Microplastic has been confirmed as an emerging pollutant in marine environments. One of the primary environmental risks of microplastics is their bioavailability for aquatic organisms. Bivalves are of particular interest because their extensive filter-feeding activity exposes them directly to microplastics present in the water column. In the present study, we investigated microplastic pollution in mussels (Mytilus edulis) from 22 sites along 12,400 mile coastlines of China in 2015. The number of total microplastics varied from 0.9 to 4.6 items/g and from 1.5 to 7.6 items/individual. M. edulis contained more microplastics (2.7 items/g) in wild groups than that (1.6 items/g) in farmed groups. The abundance of microplastics was 3.3 items/g in mussels from the areas with intensive human activities and significantly higher than that (1.6 items/g) with less human activities. The most common microplastics were fibers, followed by fragments. The proportion of microplastics less than 250 μm in size arranged from 17% to 79% of the total microplastics. Diatom was distinguished from microplastics in mussels for the first time using Scanning Electron Microscope. Our results suggested that the numbers of microplastic kept within a relatively narrow range in mussels and were closely related to the contamination of the environments. We proposed that mussels could be used as a potential bioindicator of microplastic pollution of the coastal environment.

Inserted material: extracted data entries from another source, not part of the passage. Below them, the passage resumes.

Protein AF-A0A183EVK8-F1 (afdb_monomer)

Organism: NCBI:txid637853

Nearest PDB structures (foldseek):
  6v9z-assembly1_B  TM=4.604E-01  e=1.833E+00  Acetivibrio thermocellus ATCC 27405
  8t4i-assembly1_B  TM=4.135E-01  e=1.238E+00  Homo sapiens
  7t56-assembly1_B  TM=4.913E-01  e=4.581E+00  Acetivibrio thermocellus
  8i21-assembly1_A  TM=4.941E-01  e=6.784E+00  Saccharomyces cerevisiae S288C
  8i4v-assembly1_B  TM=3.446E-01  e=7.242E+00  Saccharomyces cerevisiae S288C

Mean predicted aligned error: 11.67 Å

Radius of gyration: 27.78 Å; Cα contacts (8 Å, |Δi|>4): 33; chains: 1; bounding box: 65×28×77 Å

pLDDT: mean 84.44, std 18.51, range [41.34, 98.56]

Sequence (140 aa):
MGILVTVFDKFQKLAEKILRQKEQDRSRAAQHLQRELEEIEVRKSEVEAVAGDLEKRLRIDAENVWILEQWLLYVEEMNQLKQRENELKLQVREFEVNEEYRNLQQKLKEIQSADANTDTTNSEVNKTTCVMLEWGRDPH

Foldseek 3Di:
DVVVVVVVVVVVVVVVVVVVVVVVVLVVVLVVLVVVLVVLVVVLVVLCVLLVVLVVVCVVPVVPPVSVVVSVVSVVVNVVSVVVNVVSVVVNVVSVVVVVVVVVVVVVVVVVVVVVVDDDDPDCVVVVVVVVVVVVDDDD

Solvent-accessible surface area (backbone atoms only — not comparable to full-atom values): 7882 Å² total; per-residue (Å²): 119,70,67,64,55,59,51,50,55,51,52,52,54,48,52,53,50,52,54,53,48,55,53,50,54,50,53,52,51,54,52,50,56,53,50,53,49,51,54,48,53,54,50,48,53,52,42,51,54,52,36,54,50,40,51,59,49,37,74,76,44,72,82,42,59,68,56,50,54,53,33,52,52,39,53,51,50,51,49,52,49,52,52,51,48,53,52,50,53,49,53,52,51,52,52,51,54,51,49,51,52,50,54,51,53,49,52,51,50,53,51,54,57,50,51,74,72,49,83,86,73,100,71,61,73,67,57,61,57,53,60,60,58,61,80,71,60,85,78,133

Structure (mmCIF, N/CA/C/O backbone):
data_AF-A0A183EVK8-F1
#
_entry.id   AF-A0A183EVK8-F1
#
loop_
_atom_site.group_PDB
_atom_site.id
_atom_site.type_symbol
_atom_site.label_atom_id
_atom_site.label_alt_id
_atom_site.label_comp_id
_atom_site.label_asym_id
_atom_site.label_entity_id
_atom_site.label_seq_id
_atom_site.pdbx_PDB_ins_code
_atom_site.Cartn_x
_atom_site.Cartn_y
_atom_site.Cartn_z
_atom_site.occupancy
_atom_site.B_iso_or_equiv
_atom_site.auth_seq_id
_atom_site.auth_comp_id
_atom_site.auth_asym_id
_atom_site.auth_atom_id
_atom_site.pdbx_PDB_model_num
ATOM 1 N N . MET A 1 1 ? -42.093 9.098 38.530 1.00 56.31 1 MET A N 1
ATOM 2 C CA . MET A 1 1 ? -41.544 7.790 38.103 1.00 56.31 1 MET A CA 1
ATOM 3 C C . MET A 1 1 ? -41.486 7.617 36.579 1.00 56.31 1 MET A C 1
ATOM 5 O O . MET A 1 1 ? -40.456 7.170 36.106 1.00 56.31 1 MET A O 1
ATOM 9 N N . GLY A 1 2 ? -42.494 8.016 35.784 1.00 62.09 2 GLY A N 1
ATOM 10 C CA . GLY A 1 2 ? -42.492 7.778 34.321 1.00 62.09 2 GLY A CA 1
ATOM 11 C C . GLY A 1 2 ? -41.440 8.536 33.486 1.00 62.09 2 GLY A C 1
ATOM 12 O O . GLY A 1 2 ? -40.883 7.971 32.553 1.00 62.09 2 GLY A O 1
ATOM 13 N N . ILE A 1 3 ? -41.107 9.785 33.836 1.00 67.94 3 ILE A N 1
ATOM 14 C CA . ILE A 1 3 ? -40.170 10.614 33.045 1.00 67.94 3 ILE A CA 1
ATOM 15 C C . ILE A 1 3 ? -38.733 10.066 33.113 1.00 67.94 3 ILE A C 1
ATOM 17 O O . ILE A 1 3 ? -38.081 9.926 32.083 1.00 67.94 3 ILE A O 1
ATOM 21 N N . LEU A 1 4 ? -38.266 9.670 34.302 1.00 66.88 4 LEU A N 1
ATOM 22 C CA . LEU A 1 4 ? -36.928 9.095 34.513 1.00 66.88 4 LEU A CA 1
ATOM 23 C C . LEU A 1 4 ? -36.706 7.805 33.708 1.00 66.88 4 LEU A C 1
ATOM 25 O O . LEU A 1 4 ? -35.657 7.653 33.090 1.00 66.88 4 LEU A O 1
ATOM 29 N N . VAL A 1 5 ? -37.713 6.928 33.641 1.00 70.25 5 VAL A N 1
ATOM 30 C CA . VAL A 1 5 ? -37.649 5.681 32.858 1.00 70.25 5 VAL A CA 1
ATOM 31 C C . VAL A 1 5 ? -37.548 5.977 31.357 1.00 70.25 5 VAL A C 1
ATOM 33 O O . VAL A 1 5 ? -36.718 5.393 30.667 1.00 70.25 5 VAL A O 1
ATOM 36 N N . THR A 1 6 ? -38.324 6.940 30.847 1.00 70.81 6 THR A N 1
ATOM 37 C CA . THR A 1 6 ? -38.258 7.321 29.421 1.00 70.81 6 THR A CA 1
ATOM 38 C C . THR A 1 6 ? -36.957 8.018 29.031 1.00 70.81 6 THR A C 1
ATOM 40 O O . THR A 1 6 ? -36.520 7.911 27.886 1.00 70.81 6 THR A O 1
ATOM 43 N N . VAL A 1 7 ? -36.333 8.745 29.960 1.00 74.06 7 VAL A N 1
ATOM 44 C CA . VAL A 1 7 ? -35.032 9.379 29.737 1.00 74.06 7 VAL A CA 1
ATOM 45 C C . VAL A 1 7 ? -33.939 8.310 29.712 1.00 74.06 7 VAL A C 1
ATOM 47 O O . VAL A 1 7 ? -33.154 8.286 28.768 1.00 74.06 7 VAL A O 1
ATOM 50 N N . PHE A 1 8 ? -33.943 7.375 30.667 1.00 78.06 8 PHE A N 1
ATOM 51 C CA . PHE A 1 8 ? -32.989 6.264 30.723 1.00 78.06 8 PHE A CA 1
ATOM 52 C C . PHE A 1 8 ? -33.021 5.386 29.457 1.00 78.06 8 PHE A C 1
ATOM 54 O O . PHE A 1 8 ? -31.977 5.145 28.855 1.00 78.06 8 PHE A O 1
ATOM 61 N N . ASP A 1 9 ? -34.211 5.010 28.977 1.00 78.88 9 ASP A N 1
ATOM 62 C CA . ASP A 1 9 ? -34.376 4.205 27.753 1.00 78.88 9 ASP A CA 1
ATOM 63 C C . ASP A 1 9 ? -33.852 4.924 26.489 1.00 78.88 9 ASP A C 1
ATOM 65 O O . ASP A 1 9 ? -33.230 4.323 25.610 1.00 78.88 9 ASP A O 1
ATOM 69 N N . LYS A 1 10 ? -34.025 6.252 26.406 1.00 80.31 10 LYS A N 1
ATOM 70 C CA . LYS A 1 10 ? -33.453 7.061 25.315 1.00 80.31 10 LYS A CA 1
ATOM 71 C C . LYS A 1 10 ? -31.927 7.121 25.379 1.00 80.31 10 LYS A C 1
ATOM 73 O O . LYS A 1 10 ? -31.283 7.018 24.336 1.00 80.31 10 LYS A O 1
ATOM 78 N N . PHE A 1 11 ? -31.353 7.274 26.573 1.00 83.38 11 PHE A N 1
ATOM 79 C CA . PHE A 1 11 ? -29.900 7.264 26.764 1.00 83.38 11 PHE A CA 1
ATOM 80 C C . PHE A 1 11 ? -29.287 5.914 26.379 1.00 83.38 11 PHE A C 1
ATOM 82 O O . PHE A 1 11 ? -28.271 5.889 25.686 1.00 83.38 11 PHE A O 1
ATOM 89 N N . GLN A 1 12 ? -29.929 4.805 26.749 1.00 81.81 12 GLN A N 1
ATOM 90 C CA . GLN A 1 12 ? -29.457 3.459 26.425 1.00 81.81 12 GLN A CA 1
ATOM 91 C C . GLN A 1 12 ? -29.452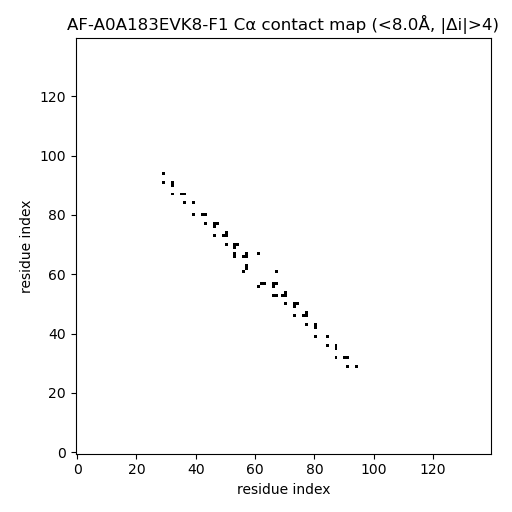 3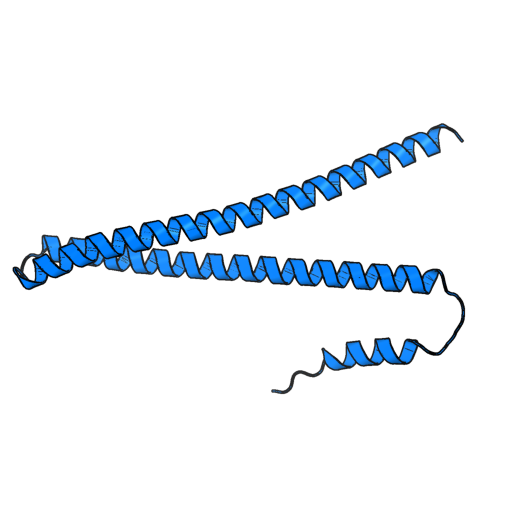.199 24.910 1.00 81.81 12 GLN A C 1
ATOM 93 O O . GLN A 1 12 ? -28.432 2.788 24.357 1.00 81.81 12 GLN A O 1
ATOM 98 N N . LYS A 1 13 ? -30.530 3.565 24.203 1.00 86.12 13 LYS A N 1
ATOM 99 C CA . LYS A 1 13 ? -30.602 3.482 22.729 1.00 86.12 13 LYS A CA 1
ATOM 100 C C . LYS A 1 13 ? -29.540 4.331 22.031 1.00 86.12 13 LYS A C 1
ATOM 102 O O . LYS A 1 13 ? -29.005 3.940 20.994 1.00 86.12 13 LYS A O 1
ATOM 107 N N . LEU A 1 14 ? -29.239 5.506 22.581 1.00 87.56 14 LEU A N 1
ATOM 108 C CA . LEU A 1 14 ? -28.229 6.402 22.025 1.00 87.56 14 LEU A CA 1
ATOM 109 C C . LEU A 1 14 ? -26.817 5.839 22.242 1.00 87.56 14 LEU A C 1
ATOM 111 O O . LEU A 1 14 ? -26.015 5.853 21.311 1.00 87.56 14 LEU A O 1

Microplastic Pollution in Table Salts from China

Microplastics have been found in seas all over the world. We hypothesize that sea salts might contain microplastics, because they are directly supplied by seawater. To test our hypothesis, we collected 15 brands of sea salts, lake salts, and rock/well salts from supermarkets throughout China. The microplastics content was 550-681 particles/kg in sea salts, 43-364 particles/kg in lake salts, and 7-204 particles/kg in rock/well salts. In sea salts, fragments and fibers were the prevalent types of particles compared with pellets and sheets. Microplastics measuring less than 200 μm represented the majority of the particles, accounting for 55% of the total microplastics, and the most common microplastics were polyethylene terephthalate, followed by polyethylene and cellophane in sea salts. The abundance of microplastics in sea salts was significantly higher than that in lake salts and rock/well salts. This result indicates that sea products, such as sea salts, are contaminated by microplastics. To the best of our knowledge, this is the first report on microplastic pollution in abiotic sea products.